-- Opening Marker --

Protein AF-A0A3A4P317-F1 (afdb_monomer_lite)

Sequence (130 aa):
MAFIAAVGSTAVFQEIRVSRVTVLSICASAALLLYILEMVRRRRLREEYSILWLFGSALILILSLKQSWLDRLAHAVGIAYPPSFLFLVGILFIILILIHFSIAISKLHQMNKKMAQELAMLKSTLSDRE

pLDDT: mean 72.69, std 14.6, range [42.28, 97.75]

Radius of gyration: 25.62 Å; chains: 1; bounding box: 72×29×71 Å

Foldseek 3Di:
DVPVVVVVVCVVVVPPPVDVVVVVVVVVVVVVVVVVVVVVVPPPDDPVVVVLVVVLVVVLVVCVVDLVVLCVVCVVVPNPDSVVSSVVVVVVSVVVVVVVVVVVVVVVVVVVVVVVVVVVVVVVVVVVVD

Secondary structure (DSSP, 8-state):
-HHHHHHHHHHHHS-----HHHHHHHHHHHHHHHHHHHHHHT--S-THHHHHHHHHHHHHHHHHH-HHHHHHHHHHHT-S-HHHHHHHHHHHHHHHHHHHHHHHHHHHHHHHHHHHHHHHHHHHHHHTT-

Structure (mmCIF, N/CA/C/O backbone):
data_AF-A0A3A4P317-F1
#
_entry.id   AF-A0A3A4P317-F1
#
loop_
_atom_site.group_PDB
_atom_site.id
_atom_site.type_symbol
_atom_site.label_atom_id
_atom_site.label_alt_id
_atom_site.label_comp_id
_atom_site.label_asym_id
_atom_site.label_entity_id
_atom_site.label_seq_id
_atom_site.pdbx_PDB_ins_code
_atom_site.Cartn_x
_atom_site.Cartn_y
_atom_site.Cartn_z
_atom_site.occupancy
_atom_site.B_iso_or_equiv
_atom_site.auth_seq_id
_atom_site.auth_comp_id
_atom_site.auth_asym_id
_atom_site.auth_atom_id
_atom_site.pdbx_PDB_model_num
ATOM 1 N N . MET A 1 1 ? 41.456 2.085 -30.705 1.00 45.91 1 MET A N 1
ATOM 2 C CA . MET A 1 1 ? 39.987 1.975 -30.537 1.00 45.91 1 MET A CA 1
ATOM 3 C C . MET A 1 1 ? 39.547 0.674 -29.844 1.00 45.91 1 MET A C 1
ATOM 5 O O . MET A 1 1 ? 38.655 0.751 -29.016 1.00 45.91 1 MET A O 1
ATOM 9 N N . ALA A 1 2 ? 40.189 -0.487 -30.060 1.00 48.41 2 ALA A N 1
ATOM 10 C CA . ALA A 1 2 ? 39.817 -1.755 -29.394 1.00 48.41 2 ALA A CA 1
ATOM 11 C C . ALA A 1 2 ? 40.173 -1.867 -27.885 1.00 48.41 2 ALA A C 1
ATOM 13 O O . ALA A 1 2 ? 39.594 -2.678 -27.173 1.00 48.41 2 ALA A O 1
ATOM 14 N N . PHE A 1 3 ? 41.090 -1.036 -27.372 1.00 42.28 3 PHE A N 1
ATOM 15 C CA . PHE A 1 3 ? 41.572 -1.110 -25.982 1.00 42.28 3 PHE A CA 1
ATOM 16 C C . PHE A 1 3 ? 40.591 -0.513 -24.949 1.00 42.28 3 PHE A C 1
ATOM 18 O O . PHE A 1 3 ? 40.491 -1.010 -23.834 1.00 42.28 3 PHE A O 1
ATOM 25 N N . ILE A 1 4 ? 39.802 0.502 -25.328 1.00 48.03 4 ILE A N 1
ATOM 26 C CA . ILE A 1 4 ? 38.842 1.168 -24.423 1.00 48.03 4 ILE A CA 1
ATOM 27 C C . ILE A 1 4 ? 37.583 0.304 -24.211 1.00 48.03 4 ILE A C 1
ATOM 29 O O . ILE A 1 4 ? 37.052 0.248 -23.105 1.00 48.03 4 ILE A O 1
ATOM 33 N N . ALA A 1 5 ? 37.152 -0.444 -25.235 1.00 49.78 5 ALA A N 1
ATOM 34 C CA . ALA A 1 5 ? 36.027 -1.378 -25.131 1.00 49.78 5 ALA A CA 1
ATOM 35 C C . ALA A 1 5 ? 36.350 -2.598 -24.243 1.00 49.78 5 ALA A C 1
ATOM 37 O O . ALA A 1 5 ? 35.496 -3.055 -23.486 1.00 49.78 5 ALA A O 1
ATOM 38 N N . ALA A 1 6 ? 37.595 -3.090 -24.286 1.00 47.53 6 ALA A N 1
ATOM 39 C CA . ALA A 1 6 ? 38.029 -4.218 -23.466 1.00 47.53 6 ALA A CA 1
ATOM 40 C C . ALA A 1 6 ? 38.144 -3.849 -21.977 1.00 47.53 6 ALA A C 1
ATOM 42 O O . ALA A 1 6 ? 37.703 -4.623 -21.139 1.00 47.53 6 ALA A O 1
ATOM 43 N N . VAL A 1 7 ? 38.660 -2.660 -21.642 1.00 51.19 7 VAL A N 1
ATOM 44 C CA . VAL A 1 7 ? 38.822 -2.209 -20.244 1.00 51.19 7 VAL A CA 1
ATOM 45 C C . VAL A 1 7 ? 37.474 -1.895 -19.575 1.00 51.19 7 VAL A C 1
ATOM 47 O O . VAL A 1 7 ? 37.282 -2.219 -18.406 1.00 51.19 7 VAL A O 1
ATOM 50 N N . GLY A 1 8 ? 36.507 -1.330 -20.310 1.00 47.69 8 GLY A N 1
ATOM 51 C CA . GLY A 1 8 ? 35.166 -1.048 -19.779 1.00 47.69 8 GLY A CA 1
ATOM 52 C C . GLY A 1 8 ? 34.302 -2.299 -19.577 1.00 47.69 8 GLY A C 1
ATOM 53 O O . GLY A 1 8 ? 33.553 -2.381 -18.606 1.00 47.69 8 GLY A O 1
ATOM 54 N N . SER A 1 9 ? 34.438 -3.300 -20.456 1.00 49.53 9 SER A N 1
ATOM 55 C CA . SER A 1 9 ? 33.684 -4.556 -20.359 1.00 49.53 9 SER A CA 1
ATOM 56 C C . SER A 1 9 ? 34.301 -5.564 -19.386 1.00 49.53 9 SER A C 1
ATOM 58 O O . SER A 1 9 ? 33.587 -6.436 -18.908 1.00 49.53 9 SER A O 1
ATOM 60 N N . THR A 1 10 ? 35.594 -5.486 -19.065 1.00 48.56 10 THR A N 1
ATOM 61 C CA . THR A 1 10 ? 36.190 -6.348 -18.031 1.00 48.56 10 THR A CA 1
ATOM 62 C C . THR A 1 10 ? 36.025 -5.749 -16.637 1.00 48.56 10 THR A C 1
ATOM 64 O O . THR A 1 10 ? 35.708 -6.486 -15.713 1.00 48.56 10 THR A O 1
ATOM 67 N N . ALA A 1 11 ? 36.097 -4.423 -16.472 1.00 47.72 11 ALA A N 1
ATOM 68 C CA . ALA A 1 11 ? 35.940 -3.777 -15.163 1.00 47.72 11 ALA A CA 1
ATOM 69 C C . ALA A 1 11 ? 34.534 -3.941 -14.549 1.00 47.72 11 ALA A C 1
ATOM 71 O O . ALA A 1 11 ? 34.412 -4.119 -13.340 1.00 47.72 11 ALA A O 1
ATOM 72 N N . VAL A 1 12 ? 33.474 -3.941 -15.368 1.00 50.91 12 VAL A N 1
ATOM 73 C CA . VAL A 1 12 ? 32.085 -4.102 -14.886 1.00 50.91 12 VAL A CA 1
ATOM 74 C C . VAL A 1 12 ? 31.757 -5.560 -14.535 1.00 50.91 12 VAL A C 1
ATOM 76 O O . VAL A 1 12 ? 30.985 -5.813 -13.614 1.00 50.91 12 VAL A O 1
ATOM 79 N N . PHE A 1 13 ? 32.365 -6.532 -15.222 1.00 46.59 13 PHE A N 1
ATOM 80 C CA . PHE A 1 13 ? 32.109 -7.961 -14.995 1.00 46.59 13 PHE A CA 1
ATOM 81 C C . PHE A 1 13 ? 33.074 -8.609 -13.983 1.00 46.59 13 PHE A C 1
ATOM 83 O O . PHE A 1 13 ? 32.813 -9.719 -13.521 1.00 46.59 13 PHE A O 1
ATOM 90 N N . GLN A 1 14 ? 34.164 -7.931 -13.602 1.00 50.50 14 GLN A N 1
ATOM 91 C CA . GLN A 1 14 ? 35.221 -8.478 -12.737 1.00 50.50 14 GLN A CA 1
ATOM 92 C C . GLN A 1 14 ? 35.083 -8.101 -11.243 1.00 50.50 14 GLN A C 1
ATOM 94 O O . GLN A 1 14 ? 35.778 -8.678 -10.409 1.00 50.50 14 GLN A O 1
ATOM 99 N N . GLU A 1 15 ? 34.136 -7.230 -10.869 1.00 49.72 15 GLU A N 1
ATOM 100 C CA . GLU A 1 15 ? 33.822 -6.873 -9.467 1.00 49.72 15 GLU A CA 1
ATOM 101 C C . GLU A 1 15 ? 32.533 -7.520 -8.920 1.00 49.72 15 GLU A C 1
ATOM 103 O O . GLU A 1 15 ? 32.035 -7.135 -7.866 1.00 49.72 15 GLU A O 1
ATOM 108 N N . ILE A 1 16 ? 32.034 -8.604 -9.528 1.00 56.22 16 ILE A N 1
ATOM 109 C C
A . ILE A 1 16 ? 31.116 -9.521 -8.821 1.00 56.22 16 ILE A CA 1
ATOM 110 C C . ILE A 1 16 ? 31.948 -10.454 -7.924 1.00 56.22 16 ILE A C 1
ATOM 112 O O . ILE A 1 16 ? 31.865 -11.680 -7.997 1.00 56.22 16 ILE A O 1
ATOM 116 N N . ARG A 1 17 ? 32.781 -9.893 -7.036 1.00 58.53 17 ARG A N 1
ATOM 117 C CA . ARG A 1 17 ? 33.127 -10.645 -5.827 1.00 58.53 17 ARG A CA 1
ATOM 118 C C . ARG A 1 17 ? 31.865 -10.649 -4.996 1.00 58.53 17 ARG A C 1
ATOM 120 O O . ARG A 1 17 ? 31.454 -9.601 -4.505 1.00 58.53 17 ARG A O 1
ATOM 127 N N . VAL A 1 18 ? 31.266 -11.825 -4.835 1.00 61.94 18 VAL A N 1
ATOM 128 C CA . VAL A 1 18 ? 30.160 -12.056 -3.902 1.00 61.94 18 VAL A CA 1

-- Closing Marker --

→ **Problem description**: From the line containing "ATOM 52 C C" down to the line containing "ATOM 58 O O" in the material above, reproduce every line exactly, including the two end lines.

→ **Response**:
ATOM 52 C C . GLY A 1 8 ? 34.302 -2.299 -19.577 1.00 47.69 8 GLY A C 1
ATOM 53 O O . GLY A 1 8 ? 33.553 -2.381 -18.606 1.00 47.69 8 GLY A O 1
ATOM 54 N N . SER A 1 9 ? 34.438 -3.300 -20.456 1.00 49.53 9 SER A N 1
ATOM 55 C CA . SER A 1 9 ? 33.684 -4.556 -20.359 1.00 49.53 9 SER A CA 1
ATOM 56 C C . SER A 1 9 ? 34.301 -5.564 -19.386 1.00 49.53 9 SER A C 1
ATOM 58 O O . SER A 1 9 ? 33.587 -6.436 -18.908 1.00 49.53 9 SER A O 1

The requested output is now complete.